There should be a larger screw above or below those two screws and that would be the idle screw. You can also slow the saw with the low-speed screw by backing it out (counterclockwise). The carb diaphragms may be stiff from sitting and the carb may need a kit.


----------



## Tapew0rm (Dec 19, 2007)

Jacob J. said:


> There should be a larger screw above or below those two screws and that would be the idle screw. You can also slow the saw with the low-speed screw by backing it out (counterclockwise). The carb diaphragms may be stiff from sitting and the carb may need a kit.



Thanks for the reply Jacob J. There is another screw but it's marked with a "T". Is that the idle screw? I figured the T stood for Timing. Yes... I'm new at this..


----------



## 308stanger (Dec 19, 2007)

On every saw the "h" means that's the "high" side adjustment. It regulates how much fuel is being poured into the motor during high rpm's. The "L" means that's the "low" side adjustment. It regulates how much fuel is being dumped in the motor around the low rpm's(idle to about half of it's full rpm's) The other mainly larger screw is the idle screw, it adjusts how fast you want the motor to idle at. All of the screws work the same way.The more you tighten them (to the right) the less fuel that goes in on that particular part of the rpm range. The more you loosen them (to the left) the more fuel gets dumped in on that rpm range. And the idler screw works the same way. If you tighten the screw the slower it will idle. The more you loosen it the faster it will idle. But be very cautious as the "H" and "L" screws don't need but just a touch to make a difference in the performance of the saw.
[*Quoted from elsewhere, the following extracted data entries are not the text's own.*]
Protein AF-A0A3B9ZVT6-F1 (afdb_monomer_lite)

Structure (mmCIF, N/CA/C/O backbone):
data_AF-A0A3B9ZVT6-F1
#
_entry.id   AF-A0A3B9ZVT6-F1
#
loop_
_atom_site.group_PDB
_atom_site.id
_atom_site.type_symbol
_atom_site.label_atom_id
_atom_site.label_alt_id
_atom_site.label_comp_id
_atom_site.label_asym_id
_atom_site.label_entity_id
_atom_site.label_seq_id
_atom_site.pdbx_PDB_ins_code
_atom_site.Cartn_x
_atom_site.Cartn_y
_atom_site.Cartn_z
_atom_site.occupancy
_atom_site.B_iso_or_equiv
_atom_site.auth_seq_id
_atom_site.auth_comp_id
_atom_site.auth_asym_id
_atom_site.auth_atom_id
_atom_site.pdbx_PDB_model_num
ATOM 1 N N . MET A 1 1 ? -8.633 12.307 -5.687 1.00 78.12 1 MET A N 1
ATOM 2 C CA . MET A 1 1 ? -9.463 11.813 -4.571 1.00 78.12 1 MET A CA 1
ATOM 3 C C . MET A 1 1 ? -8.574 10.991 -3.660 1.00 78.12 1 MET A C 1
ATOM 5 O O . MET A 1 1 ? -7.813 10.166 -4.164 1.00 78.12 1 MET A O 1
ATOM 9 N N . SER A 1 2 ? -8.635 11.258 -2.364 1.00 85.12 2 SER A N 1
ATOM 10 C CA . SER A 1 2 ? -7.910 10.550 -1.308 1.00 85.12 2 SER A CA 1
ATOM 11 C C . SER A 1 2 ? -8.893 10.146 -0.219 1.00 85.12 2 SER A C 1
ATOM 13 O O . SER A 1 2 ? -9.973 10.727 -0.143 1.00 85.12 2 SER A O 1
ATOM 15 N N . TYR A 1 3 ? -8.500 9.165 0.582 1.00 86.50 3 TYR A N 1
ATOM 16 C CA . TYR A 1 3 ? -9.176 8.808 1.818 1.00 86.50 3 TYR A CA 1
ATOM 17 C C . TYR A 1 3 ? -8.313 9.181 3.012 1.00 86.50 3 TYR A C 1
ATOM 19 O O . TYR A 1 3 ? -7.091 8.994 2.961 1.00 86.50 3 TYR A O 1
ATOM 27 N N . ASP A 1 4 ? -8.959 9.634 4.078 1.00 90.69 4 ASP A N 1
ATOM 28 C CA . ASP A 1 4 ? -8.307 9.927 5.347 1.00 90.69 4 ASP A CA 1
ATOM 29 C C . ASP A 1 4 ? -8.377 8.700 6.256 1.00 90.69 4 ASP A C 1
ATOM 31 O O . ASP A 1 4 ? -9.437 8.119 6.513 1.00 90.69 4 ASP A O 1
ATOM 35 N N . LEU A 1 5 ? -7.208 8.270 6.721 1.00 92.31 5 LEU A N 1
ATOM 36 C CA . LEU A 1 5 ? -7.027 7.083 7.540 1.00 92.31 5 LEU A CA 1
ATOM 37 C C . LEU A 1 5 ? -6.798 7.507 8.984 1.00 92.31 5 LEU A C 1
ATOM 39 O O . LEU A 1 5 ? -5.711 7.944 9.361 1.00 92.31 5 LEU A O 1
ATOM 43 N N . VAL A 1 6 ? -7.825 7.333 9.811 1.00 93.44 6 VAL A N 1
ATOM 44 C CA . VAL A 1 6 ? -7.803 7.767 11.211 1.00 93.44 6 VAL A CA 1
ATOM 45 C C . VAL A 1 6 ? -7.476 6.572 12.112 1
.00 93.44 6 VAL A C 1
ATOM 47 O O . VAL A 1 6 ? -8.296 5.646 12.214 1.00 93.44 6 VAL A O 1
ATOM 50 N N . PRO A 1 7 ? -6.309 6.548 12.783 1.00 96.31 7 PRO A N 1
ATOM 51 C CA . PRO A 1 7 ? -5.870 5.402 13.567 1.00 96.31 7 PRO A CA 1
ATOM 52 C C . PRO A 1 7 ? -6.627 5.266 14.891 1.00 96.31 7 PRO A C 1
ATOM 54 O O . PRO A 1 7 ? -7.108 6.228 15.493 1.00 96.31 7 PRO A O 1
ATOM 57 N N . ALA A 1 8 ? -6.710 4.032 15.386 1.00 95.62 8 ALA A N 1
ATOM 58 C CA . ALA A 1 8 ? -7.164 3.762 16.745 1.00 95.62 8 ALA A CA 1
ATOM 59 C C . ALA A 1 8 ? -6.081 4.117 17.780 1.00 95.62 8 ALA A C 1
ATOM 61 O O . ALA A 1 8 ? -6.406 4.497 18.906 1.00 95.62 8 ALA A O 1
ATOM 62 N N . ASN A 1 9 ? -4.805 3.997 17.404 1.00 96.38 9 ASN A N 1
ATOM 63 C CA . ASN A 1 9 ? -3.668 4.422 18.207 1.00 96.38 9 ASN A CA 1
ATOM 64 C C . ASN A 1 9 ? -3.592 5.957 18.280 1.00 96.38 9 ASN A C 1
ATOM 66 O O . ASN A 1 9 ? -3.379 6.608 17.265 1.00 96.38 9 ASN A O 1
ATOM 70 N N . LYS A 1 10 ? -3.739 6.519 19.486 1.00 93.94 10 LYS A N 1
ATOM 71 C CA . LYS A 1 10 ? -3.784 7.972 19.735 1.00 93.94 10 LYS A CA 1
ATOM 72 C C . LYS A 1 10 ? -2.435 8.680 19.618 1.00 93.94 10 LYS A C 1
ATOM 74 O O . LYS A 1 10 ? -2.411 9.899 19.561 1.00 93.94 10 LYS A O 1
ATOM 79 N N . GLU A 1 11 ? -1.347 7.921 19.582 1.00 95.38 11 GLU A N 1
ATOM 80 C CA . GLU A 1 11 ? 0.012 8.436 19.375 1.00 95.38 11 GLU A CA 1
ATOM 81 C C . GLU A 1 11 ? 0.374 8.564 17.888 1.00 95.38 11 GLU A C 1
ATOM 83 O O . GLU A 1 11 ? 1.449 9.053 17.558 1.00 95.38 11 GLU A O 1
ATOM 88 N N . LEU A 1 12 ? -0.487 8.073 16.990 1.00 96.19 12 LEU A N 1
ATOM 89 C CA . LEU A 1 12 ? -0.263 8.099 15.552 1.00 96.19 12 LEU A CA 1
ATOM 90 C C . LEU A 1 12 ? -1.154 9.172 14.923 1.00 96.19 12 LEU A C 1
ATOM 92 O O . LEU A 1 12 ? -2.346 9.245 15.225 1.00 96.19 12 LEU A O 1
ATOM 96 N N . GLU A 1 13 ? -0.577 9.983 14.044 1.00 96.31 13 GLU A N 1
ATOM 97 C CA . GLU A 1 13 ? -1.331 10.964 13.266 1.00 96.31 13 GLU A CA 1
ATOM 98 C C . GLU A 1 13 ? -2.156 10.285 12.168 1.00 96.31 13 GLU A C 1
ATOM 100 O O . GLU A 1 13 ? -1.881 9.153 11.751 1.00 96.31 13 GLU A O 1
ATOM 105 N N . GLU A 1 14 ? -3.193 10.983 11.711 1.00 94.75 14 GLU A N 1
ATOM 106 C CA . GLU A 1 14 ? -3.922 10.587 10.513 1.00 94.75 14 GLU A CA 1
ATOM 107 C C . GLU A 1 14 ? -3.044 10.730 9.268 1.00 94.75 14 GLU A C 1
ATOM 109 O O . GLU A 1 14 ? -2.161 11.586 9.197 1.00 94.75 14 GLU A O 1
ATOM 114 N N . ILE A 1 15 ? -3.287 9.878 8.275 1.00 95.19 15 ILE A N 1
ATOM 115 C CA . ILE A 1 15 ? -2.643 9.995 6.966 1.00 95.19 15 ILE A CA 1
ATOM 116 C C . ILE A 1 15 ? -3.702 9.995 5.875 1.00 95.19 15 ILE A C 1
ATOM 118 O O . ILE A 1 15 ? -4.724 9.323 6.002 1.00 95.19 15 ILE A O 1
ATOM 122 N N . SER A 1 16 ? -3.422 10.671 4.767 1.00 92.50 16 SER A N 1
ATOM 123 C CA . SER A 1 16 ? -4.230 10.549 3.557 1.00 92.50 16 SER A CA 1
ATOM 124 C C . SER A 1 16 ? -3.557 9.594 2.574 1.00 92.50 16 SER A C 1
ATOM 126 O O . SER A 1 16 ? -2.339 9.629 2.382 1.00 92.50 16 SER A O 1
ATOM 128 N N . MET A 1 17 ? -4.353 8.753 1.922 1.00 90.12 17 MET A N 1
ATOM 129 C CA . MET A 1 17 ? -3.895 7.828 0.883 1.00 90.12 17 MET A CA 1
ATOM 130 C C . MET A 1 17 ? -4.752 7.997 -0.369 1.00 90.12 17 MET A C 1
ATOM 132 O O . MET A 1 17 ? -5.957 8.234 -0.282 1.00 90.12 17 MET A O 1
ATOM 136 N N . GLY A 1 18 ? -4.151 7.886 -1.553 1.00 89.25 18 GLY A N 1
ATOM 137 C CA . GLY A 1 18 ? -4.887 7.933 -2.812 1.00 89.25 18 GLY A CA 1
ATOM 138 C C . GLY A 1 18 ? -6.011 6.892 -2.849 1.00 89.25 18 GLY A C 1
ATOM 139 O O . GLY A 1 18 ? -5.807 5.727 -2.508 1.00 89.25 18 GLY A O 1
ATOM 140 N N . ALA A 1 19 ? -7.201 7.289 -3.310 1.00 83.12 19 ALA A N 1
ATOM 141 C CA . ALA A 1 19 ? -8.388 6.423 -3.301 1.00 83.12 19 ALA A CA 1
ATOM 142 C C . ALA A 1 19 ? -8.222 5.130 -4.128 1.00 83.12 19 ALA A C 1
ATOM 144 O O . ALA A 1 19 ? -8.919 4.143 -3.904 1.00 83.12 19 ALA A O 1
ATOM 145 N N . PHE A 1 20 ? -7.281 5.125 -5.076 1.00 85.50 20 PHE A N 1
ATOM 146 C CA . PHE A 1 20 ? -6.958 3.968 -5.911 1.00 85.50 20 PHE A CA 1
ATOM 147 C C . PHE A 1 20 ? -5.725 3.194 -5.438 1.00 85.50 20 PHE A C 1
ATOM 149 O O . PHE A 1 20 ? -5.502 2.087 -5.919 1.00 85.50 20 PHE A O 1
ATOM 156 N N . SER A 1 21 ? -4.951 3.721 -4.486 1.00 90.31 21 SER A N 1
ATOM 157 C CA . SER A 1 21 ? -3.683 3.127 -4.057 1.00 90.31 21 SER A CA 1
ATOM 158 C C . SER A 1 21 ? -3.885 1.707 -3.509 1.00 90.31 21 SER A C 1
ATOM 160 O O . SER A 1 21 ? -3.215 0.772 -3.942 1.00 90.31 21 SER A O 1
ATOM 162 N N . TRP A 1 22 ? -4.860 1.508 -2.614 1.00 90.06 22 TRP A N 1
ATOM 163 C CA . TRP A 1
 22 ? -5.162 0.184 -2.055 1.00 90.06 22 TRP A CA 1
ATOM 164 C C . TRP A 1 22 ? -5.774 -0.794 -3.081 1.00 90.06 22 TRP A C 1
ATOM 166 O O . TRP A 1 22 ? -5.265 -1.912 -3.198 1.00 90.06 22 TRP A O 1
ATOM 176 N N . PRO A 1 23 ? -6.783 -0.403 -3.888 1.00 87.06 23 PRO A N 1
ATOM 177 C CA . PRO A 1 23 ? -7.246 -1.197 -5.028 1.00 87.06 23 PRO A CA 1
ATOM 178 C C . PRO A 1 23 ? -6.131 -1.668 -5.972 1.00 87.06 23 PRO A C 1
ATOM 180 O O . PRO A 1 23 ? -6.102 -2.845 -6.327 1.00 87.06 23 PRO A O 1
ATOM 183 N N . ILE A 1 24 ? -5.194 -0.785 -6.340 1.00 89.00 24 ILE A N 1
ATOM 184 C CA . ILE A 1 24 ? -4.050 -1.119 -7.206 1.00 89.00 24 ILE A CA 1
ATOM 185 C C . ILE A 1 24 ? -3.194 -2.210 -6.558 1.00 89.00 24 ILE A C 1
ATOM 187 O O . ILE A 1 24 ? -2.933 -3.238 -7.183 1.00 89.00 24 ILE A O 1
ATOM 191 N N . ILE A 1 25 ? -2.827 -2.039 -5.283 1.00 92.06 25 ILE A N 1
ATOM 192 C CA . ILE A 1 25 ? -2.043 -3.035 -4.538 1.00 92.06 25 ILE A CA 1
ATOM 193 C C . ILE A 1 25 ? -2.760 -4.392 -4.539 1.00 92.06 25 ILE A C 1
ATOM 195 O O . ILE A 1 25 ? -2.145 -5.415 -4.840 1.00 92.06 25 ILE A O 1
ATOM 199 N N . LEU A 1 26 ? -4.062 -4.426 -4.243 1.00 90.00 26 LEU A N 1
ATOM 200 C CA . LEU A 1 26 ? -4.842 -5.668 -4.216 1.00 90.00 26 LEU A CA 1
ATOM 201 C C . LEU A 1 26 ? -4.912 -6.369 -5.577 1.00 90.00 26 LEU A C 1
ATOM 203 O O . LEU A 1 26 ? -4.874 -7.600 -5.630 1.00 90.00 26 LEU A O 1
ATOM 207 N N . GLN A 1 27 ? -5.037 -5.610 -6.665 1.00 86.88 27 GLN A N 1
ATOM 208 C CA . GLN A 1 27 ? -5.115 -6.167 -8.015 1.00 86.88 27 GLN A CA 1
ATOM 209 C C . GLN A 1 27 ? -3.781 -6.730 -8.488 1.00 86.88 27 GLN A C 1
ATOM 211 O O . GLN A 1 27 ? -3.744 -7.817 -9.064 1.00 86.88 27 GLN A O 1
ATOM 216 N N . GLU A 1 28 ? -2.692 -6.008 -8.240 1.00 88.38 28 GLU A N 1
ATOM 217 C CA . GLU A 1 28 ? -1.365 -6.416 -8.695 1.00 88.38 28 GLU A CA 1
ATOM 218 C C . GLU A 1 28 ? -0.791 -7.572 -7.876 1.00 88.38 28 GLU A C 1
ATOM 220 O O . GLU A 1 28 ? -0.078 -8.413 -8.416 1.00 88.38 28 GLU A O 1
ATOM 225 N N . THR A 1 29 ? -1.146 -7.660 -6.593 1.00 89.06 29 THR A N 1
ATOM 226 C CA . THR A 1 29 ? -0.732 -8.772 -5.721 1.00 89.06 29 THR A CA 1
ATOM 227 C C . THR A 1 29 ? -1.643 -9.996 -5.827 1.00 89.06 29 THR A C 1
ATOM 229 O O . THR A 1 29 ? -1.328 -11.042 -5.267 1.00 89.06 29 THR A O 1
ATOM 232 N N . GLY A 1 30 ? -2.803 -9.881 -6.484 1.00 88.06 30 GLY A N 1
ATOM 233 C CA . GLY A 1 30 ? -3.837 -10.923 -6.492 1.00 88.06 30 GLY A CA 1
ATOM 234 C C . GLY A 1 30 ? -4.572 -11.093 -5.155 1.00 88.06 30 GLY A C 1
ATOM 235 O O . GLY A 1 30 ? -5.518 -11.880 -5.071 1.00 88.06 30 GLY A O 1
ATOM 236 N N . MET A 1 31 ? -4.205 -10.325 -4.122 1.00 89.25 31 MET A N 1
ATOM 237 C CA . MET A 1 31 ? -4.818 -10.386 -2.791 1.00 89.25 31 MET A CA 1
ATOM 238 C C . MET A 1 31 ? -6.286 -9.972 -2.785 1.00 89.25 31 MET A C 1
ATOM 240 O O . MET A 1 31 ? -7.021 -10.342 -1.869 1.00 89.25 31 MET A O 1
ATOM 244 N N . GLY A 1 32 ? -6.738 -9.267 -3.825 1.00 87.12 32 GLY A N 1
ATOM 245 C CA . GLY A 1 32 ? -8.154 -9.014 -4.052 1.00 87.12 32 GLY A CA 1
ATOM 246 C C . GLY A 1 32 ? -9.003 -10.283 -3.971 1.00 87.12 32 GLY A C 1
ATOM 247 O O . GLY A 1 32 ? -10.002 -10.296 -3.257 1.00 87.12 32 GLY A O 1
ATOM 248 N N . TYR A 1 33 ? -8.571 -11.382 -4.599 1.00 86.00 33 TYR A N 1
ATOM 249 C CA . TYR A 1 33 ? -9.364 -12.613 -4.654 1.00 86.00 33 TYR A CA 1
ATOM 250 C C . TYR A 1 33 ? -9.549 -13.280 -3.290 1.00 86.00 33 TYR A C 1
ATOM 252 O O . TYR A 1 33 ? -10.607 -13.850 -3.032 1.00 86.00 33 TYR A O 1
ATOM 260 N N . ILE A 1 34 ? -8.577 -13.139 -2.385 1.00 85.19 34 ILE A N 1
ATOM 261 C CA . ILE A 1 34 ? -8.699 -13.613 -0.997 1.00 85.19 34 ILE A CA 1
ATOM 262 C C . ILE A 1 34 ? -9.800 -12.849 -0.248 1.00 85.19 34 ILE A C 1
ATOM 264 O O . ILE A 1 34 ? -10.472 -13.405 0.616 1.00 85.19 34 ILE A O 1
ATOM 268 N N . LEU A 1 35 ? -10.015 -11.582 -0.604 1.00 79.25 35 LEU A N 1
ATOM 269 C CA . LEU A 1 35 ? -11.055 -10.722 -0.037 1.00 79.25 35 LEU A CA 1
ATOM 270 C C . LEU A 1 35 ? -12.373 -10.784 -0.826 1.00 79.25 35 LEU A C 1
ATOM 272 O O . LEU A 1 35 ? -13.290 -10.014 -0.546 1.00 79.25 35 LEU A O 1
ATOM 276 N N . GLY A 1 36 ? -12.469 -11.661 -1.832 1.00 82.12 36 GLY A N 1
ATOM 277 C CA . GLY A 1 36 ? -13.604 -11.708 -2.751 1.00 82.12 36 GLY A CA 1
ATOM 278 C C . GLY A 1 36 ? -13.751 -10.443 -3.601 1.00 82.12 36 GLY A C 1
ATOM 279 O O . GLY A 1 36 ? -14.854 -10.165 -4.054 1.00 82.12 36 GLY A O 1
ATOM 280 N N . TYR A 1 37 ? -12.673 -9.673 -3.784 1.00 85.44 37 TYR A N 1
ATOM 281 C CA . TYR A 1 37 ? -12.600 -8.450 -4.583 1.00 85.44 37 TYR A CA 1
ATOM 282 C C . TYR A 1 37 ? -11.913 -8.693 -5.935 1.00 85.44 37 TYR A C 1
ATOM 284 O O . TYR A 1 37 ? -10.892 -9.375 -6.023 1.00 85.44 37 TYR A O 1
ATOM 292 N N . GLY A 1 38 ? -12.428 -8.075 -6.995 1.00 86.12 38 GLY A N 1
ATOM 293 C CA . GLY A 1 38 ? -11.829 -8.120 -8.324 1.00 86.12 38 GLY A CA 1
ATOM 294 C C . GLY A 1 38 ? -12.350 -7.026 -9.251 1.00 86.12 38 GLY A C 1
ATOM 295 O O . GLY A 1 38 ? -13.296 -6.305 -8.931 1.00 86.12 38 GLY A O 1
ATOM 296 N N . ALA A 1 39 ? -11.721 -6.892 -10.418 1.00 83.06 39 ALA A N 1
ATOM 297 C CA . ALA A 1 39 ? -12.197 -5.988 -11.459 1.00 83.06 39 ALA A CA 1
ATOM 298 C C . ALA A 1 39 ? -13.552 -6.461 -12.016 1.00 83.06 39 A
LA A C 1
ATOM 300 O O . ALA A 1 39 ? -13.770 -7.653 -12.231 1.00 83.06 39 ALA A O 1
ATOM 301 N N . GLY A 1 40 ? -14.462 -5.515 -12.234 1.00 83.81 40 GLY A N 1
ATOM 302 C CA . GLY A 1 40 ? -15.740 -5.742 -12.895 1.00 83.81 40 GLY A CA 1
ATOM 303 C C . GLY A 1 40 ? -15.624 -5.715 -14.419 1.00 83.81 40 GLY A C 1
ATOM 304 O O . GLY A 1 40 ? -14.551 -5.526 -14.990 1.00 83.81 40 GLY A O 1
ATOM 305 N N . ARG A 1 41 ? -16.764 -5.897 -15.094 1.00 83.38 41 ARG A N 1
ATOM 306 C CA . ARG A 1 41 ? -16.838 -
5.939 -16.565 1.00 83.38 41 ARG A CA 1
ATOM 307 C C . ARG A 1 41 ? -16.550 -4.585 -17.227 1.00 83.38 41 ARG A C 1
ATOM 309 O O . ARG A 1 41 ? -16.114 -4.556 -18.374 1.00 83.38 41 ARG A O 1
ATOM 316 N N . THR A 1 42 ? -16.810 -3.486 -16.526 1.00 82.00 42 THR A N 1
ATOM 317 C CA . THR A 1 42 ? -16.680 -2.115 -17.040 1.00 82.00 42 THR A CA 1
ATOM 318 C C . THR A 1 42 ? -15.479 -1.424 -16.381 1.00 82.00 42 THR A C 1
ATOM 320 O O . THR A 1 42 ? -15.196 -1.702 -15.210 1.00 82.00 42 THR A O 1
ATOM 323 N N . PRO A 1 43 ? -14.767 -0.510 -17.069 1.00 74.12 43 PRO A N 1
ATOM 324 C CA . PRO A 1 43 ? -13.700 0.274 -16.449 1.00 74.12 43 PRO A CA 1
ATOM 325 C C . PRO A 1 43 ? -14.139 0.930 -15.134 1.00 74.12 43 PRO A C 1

Most books tell you to turn them in 1/8 turn increments. Hope this helps you!!!!


----------



## smokechase II (Dec 19, 2007)

*Re-word last post a little*

"On every saw the "h" means that's the "high" side adjustment. It regulates the *fuel/air mixture *that is being passed into the motor during high rpm's. The "L" means that's the "low" side adjustment. It regulates the *fuel/air mixture *that is being passed in the motor around the low rpm's"

The idle screw is another throttle, if you will. Just that it sets the least amount of fuel that is sent to the carb until the trigger throttle opens up more fuel.

You want to get your saw running where at idle the chain isn't turning, but it purrs steadily and doesn’t need additional throttling. _This will require some coordination between the low jet and idle screw._

BUT also make sure that the saw goes promptly to high RPM's with acceleration. No hesitation. _This will also require some coordination between the low jet and idle screw and then the high jet._

To get to the first level Grasshopper, is easy. The second may require some tinkering and experience.

Also be aware that different saws will vary. An 046, more of a power torque saw will not leap to rpm's the way a thinning saw would.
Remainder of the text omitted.